### WHAT YOU HAVE TO DO
Reproduce word for word the lines between those holding "ATOM 77 O O" and "ATOM 95 N N", inclusive, and nothing else from the data below.

----

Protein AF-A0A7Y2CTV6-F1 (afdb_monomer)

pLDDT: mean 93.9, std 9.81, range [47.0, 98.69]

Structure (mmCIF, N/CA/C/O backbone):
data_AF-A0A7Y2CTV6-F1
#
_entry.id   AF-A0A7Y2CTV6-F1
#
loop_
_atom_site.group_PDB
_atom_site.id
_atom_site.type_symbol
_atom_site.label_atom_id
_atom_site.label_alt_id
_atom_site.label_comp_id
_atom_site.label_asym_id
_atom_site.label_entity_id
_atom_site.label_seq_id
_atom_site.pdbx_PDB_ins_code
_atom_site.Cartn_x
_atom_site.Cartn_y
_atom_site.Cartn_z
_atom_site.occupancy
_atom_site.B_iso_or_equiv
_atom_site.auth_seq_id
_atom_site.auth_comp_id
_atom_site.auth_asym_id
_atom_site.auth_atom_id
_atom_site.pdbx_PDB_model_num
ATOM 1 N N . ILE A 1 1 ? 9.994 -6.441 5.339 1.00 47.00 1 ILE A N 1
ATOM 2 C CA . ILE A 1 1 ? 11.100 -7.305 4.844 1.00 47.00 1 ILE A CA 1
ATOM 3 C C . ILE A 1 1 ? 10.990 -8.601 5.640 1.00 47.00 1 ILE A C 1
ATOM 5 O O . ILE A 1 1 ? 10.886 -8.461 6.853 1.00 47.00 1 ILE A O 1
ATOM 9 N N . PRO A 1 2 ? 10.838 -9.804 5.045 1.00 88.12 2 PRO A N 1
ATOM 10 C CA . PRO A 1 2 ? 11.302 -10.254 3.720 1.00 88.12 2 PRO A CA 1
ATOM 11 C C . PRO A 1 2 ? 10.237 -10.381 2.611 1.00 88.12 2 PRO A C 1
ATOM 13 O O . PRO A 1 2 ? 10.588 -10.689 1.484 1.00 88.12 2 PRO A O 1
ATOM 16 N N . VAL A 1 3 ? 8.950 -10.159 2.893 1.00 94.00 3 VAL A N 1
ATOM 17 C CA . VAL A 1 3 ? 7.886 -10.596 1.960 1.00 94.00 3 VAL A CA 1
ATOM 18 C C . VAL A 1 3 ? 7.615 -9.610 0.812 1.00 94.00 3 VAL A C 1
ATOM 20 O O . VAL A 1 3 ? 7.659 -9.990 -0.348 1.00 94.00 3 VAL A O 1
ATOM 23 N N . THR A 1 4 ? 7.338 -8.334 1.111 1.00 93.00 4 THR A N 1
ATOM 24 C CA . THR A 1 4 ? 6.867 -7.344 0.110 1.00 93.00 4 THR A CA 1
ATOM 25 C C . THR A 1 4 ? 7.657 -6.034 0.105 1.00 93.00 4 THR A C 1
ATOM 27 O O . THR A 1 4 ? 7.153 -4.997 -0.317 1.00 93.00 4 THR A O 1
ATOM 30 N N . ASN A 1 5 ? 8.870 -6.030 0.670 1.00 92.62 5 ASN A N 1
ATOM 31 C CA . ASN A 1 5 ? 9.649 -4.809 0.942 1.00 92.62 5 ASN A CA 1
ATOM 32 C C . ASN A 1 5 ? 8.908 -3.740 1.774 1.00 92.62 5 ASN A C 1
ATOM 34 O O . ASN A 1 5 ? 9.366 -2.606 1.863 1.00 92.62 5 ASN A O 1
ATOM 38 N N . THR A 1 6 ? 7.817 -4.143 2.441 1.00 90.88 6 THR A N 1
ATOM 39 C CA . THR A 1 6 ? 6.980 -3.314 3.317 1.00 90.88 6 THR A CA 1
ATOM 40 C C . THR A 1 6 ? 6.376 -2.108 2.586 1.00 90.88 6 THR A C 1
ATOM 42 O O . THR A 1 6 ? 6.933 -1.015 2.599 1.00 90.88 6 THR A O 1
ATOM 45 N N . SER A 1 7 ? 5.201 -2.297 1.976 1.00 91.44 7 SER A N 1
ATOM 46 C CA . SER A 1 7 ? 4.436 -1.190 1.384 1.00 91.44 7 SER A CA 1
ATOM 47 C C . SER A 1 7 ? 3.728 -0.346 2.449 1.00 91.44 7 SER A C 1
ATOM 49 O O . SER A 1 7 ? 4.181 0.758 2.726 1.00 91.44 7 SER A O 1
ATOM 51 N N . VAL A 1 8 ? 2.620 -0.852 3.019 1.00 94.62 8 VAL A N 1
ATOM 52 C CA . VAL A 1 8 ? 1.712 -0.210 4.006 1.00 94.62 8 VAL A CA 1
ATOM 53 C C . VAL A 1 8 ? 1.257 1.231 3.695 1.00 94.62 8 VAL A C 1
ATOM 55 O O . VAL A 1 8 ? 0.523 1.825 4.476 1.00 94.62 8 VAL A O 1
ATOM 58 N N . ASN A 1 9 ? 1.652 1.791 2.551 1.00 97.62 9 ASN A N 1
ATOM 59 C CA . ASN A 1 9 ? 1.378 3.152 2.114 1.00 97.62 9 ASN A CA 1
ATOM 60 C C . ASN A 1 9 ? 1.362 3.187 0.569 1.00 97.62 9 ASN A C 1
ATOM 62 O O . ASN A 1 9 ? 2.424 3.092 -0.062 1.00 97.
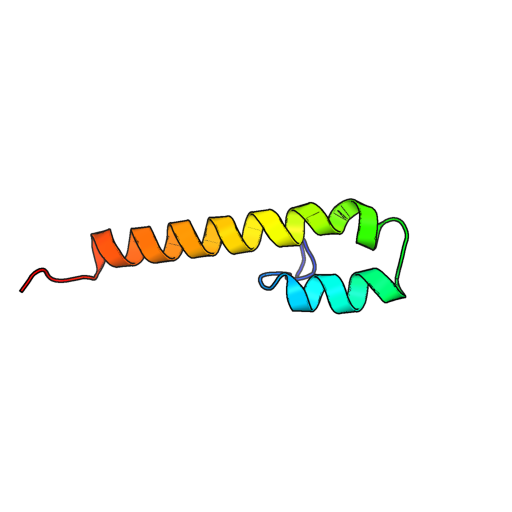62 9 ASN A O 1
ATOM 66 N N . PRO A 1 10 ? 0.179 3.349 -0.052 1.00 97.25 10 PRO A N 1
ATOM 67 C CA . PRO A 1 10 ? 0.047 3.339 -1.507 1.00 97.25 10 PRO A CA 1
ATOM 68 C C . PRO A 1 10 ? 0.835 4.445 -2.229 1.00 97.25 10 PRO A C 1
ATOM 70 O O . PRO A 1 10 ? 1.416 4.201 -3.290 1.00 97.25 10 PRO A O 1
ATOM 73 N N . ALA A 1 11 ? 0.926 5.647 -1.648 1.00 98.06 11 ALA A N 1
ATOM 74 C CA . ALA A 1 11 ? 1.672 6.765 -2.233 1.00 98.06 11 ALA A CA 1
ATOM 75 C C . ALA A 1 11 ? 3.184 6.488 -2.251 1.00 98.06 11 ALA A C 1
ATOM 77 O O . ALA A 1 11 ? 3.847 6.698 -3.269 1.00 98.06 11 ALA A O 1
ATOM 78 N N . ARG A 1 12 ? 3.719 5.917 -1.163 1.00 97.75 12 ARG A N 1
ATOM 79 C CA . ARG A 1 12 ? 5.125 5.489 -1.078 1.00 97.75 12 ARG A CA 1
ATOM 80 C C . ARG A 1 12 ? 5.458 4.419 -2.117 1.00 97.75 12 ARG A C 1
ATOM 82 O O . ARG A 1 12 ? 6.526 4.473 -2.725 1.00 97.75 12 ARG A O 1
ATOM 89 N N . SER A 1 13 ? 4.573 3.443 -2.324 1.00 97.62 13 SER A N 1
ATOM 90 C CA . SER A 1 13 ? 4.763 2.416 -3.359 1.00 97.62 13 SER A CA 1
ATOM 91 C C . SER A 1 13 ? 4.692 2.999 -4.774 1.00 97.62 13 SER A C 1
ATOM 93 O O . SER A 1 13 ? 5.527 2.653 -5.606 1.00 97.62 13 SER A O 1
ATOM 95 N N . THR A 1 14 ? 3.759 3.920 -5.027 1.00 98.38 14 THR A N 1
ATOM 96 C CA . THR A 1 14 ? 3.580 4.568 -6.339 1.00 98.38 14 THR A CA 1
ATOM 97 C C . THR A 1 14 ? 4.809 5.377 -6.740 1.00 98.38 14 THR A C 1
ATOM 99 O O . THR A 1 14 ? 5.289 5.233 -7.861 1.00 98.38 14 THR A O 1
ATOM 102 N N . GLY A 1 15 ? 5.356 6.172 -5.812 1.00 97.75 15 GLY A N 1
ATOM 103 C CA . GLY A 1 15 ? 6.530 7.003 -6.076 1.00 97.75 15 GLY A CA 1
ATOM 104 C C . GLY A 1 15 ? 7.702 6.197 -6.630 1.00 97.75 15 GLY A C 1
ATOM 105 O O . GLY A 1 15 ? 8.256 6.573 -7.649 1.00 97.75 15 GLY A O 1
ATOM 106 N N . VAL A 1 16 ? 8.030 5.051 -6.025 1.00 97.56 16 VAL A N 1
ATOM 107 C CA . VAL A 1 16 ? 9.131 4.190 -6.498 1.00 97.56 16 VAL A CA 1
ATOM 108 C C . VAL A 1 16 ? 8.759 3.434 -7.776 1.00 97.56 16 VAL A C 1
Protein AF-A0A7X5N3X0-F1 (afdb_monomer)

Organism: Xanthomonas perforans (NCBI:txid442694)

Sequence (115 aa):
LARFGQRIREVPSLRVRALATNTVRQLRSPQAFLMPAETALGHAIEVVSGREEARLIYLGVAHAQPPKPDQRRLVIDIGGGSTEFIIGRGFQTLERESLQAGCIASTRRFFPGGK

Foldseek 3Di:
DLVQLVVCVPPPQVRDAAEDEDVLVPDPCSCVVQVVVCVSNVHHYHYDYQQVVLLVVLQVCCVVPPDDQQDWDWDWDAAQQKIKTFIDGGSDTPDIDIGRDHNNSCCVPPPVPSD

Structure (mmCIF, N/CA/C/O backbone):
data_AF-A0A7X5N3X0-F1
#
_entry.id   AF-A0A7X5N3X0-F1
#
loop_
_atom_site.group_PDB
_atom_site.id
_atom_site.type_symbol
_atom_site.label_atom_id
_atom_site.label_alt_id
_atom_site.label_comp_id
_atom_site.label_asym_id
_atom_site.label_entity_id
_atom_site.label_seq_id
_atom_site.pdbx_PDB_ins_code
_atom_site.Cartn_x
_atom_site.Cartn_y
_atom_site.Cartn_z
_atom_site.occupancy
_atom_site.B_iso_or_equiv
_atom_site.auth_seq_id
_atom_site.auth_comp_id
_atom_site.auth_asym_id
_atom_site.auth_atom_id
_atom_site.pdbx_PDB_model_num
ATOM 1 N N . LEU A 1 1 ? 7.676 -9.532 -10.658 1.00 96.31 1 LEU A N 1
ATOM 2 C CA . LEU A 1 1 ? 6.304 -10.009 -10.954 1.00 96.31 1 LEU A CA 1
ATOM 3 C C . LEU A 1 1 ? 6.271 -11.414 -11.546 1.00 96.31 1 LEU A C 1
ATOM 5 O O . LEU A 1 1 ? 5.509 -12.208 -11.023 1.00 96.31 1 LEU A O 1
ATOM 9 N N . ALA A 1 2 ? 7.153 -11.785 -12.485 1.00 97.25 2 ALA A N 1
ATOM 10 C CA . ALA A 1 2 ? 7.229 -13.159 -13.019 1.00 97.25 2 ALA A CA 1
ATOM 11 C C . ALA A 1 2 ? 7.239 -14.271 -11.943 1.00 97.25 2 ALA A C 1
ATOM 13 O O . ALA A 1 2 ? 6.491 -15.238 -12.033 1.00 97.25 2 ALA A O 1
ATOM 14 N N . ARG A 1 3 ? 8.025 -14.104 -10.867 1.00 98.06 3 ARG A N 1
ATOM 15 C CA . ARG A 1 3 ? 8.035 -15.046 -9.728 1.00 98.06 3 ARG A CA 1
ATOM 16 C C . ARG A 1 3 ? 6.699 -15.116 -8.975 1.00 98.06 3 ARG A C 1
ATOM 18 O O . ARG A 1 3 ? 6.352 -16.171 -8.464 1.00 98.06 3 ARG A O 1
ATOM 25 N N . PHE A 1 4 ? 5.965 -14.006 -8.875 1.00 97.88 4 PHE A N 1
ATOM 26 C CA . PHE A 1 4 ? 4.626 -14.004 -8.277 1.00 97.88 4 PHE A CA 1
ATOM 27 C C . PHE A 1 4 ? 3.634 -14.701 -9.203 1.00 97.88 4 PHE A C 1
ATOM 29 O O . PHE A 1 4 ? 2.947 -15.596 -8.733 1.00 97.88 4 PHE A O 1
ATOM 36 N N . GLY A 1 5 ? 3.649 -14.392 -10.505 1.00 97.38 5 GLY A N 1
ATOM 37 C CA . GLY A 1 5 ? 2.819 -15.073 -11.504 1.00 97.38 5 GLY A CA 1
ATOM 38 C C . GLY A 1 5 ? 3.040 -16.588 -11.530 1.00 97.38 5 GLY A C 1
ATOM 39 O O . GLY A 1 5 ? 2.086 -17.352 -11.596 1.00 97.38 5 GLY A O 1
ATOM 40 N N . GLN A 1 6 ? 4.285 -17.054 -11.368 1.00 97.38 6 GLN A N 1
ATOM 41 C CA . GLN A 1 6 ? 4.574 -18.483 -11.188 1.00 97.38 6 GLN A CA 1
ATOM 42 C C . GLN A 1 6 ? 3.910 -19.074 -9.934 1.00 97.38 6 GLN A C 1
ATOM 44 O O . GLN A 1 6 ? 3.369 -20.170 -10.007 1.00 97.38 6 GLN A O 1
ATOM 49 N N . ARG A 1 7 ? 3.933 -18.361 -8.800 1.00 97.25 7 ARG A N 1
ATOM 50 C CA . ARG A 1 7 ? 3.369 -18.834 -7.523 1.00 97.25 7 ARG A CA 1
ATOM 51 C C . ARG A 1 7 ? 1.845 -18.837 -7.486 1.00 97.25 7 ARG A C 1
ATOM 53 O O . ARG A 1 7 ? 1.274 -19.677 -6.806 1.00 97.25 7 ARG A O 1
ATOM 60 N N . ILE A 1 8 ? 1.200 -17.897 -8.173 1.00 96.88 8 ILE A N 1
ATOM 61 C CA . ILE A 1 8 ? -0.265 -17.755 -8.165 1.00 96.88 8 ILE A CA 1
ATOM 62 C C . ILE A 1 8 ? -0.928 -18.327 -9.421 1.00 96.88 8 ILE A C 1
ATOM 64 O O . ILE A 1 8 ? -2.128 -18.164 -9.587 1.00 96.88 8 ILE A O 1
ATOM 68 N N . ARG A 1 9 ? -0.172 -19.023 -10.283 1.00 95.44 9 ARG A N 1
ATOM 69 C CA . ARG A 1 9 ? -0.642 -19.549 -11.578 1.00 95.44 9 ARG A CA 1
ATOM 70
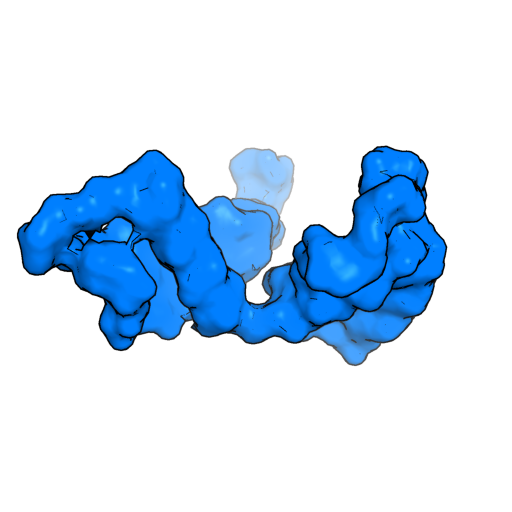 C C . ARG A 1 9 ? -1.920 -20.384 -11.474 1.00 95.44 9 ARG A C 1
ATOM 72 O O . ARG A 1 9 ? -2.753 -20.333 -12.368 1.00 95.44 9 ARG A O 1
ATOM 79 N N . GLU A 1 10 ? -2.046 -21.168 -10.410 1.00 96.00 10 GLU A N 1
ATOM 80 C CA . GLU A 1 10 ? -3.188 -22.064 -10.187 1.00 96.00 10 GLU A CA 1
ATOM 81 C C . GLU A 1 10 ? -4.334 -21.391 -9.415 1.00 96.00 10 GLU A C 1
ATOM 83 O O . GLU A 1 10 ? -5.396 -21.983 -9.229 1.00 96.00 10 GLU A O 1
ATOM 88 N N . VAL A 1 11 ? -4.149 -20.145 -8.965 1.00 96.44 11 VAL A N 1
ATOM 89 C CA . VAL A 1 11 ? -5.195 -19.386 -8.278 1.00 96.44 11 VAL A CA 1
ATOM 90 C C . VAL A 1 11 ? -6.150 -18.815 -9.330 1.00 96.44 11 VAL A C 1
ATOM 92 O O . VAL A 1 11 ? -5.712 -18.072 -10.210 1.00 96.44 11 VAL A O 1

----

### EXPECTED OUTPUT
ATOM 77 O O . ALA A 1 11 ? 3.847 6.698 -3.269 1.00 98.06 11 ALA A O 1
ATOM 78 N N . ARG A 1 12 ? 3.719 5.917 -1.163 1.00 97.75 12 ARG A N 1
ATOM 79 C CA . ARG A 1 12 ? 5.125 5.489 -1.078 1.00 97.75 12 ARG A CA 1
ATOM 80 C C . ARG A 1 12 ? 5.458 4.419 -2.117 1.00 97.75 12 ARG A C 1
ATOM 82 O O . ARG A 1 12 ? 6.526 4.473 -2.725 1.00 97.75 12 ARG A O 1
ATOM 89 N N . SER A 1 13 ? 4.573 3.443 -2.324 1.00 97.62 13 SER A N 1
ATOM 90 C CA . SER A 1 13 ? 4.763 2.416 -3.359 1.00 97.62 13 SER A CA 1
ATOM 91 C C . SER A 1 13 ? 4.692 2.999 -4.774 1.00 97.62 13 SER A C 1
ATOM 93 O O . SER A 1 13 ? 5.527 2.653 -5.606 1.00 97.62 13 SER A O 1
ATOM 95 N N . THR A 1 14 ? 3.759 3.920 -5.027 1.00 98.38 14 THR A N 1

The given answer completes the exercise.